Впереди слева появилась Поэми. Не то из-за амазонки, не то по другой причине, но фея не подлетала близко, паря позади костра, вокруг которого сидели воины, и глядела в сторону идущих к шатру воеводы. Эльхант поднял руку, приветствуя ее, и громко произнес:
– Благодарю!
Поэми улыбнулась, кивнула в ответ. С трепещущих крыльев посыпались теплые розовые листья.

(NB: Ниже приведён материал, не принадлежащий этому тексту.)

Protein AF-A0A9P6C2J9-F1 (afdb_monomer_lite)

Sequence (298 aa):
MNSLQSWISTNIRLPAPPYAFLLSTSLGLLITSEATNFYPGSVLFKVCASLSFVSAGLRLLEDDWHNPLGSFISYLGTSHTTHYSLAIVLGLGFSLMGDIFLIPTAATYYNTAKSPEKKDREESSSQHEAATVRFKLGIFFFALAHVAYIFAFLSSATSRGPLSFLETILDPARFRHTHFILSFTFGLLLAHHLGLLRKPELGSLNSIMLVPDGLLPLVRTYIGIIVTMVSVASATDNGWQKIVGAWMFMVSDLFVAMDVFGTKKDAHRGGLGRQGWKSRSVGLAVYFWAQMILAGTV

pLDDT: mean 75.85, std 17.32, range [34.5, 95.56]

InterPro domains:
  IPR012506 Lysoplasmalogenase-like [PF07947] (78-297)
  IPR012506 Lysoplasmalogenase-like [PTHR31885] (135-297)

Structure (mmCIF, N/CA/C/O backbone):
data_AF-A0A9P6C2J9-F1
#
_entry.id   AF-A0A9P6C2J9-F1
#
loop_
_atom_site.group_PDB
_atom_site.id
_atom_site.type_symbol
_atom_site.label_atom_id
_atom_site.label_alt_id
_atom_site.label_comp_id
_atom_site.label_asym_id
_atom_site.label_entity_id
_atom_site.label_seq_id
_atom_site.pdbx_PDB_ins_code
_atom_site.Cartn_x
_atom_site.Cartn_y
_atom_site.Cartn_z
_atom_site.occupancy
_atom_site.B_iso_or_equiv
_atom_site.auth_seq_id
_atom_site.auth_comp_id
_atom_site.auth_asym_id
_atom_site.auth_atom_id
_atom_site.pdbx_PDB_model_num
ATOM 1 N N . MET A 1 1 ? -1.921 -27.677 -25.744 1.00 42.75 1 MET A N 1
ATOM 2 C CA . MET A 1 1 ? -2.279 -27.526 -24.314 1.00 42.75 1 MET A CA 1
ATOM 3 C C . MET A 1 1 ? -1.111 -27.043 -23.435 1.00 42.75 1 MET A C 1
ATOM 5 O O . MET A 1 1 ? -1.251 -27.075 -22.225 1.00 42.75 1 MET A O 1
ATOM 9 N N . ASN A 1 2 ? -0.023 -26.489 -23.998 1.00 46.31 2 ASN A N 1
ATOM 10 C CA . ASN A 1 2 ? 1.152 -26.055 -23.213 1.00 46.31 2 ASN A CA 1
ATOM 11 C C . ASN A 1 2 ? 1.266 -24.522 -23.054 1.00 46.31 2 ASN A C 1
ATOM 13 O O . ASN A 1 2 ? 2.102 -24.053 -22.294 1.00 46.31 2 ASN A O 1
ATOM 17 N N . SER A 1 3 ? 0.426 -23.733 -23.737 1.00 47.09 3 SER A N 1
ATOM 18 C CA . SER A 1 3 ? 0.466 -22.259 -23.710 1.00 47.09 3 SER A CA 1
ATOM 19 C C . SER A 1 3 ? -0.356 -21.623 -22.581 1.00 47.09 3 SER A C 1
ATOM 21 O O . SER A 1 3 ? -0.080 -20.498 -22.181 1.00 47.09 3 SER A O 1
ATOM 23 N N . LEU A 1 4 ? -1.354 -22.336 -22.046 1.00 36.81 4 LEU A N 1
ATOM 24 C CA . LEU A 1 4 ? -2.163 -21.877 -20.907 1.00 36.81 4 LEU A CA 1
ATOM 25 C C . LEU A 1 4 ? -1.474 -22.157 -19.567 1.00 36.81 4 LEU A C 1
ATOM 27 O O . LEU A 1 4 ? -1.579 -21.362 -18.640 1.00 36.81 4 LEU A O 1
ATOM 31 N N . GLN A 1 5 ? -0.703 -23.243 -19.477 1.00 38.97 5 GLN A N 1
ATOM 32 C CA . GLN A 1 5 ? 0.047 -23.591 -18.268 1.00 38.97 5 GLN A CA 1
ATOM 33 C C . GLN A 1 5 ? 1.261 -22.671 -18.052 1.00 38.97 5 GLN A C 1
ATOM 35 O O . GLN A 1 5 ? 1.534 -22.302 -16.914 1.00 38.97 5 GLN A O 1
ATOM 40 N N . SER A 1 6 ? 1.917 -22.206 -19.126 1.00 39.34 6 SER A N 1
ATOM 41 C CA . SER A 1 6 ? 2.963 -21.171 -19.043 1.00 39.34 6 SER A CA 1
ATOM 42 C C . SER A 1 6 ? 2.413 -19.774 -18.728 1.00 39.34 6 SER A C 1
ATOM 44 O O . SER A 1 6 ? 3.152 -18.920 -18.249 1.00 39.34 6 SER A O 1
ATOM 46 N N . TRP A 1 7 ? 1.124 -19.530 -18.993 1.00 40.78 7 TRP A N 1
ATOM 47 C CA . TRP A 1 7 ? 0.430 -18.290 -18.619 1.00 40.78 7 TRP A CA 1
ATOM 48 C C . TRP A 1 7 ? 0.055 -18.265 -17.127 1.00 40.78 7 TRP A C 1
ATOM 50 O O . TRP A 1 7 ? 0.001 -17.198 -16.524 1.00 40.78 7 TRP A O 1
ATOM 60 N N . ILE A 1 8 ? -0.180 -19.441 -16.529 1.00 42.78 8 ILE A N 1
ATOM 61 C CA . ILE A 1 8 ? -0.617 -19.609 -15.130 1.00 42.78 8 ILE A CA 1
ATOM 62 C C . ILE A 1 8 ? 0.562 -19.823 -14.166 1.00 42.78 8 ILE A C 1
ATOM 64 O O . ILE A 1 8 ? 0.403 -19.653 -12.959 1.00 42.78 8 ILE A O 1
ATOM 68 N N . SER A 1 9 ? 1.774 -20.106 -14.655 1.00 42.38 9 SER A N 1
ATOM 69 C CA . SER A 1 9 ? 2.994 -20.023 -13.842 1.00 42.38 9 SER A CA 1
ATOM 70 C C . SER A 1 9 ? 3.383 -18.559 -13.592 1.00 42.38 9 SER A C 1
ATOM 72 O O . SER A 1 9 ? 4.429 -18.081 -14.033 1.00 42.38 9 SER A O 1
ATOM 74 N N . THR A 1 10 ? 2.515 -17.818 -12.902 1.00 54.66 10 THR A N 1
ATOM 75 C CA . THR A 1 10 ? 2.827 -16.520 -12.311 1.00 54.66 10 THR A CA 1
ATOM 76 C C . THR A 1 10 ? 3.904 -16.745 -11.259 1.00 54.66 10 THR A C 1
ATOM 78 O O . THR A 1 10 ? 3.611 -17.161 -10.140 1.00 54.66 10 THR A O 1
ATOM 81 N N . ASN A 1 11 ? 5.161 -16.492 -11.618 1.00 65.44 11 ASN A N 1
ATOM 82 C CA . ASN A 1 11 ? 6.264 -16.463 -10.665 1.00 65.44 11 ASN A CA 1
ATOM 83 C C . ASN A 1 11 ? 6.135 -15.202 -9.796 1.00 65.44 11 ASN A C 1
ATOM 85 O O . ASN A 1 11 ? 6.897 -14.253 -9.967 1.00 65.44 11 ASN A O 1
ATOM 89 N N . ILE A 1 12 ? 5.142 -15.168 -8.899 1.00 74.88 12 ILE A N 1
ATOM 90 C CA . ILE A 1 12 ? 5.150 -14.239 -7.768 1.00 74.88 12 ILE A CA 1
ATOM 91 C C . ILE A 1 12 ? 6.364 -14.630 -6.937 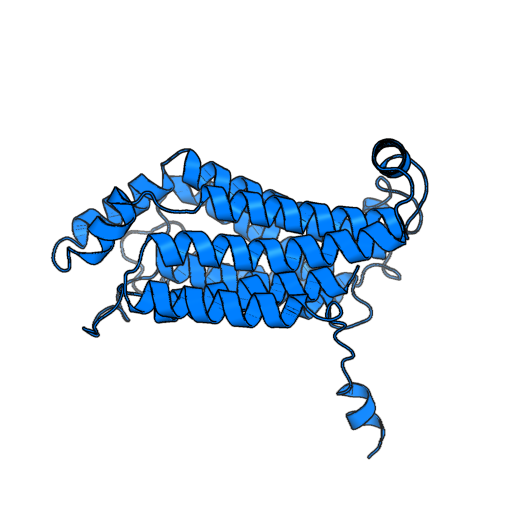1.00 74.88 12 ILE A C 1
ATOM 93 O O . ILE A 1 12 ? 6.416 -15.722 -6.367 1.00 74.88 12 ILE A O 1
ATOM 97 N N . ARG A 1 13 ? 7.366 -13.757 -6.913 1.00 82.88 13 ARG A N 1
ATOM 98 C CA . ARG A 1 13 ? 8.567 -13.959 -6.114 1.00 82.88 13 ARG A CA 1
ATOM 99 C C . ARG A 1 13 ? 8.261 -13.497 -4.706 1.00 82.88 13 ARG A C 1
ATOM 101 O O . ARG A 1 13 ? 7.977 -12.326 -4.482 1.00 82.88 13 ARG A O 1
ATOM 108 N N . LEU A 1 14 ? 8.273 -14.429 -3.766 1.00 84.31 14 LEU A N 1
ATOM 109 C CA . LEU A 1 14 ? 8.208 -14.099 -2.351 1.00 84.31 14 LEU A CA 1
ATOM 110 C C . LEU A 1 14 ? 9.632 -14.006 -1.801 1.00 84.31 14 LEU A C 1
ATOM 112 O O . LEU A 1 14 ? 10.501 -14.752 -2.264 1.00 84.31 14 LEU A O 1
ATOM 116 N N . PRO A 1 15 ? 9.875 -13.147 -0.798 1.00 84.00 15 PRO A N 1
ATOM 117 C CA . PRO A 1 15 ? 11.135 -13.163 -0.077 1.00 84.00 15 PRO A CA 1
ATOM 118 C C . PRO A 1 15 ? 11.438 -14.569 0.449 1.00 84.00 15 PRO A C 1
ATOM 120 O O . PRO A 1 15 ? 10.537 -15.273 0.923 1.00 84.00 15 PRO A O 1
ATOM 123 N N . ALA A 1 16 ? 12.705 -14.979 0.367 1.00 81.88 16 ALA A N 1
ATOM 124 C CA . ALA A 1 16 ? 13.140 -16.286 0.849 1.00 81.88 16 ALA A CA 1
ATOM 125 C C . ALA A 1 16 ? 12.766 -16.484 2.336 1.00 81.88 16 ALA A C 1
ATOM 127 O O . ALA A 1 16 ? 12.615 -15.506 3.074 1.00 81.88 16 ALA A O 1
ATOM 128 N N . PRO A 1 17 ? 12.620 -17.729 2.826 1.00 81.12 17 PRO A N 1
ATOM 129 C CA . PRO A 1 17 ? 12.388 -17.978 4.247 1.00 81.12 17 PRO A CA 1
ATOM 130 C C . PRO A 1 17 ? 13.393 -17.211 5.136 1.00 81.12 17 PRO A C 1
ATOM 132 O O . PRO A 1 17 ? 14.566 -17.095 4.768 1.00 81.12 17 PRO A O 1
ATOM 135 N N . PRO A 1 18 ? 12.968 -16.676 6.299 1.00 87.31 18 PRO A N 1
ATOM 136 C CA . PRO A 1 18 ? 11.769 -17.047 7.063 1.00 87.31 18 PRO A CA 1
ATOM 137 C C . PRO A 1 18 ? 10.563 -16.089 6.937 1.00 87.31 18 PRO A C 1
ATOM 139 O O . PRO A 1 18 ? 9.563 -16.280 7.629 1.00 87.31 18 PRO A O 1
ATOM 142 N N . TYR A 1 19 ? 10.622 -15.056 6.093 1.00 87.88 19 TYR A N 1
ATOM 143 C CA . TYR A 1 19 ? 9.724 -13.893 6.201 1.00 87.88 19 TYR A CA 1
ATOM 144 C C . TYR A 1 19 ? 8.238 -14.192 5.980 1.00 87.88 19 TYR A C 1
ATOM 146 O O . TYR A 1 19 ? 7.409 -13.797 6.798 1.00 87.88 19 TYR A O 1
ATOM 154 N N . ALA A 1 20 ? 7.885 -14.941 4.932 1.00 87.75 20 ALA A N 1
ATOM 155 C CA . ALA A 1 20 ? 6.490 -15.306 4.668 1.00 87.75 20 ALA A CA 1
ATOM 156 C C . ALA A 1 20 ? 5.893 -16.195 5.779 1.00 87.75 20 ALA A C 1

– Не входи в шатер, – еще раз предостерегла Лана, понимая, что говорит зря. Септанта лишь пожал плечами под драным плащом, полы которого стелились по траве.
У входа сидели двое низкорослых доиров-охранников. Они встали, подняв короткие топоры, и амазонка сказала:
– Воевода у себя? Мы должны поговорить с ним.
Один из доиров, отведя меховую шкуру, заглянул в шатер.
– Лана пришла и тот кедр с юга, – донесся его приглушенный голос.
Эльхант стоял, запахнувшись в плащ, стараясь не поворачивать головы – когда он делал это, все вокруг начинало плыть, и звон, с самого пробуждения у костра звучащий в ушах, становился громче. Он еще не оправился после подземных приключений, ему следовало послушаться Ирму, хорошо выспаться, затем плотно поесть – и только потом идти на встречу с воеводой. Но агач спешил поведать Монфору все, что узнал и о чем догадался, описать увиденное в подземельях.
Из шатра донеслось ворчание, доир буркнул: 'Идите', после чего не сел вновь на траву, но остался стоять, покачивая топором.
Кучек застыл у распахнутого сундука, с края которого свешивалась белоснежная меховая куртка. Монфор, полулежащий на шкурах, расстеленных напротив входа, приподнялся на локте, хмурясь, тяжело сел. Воевода был бос, одет в широкие штаны и расстегнутую рубаху, на руках и груди его под белыми волосами виднелись темно-синие узоры татуры.
– И где ты шлялся, агач? – негромко спросил он.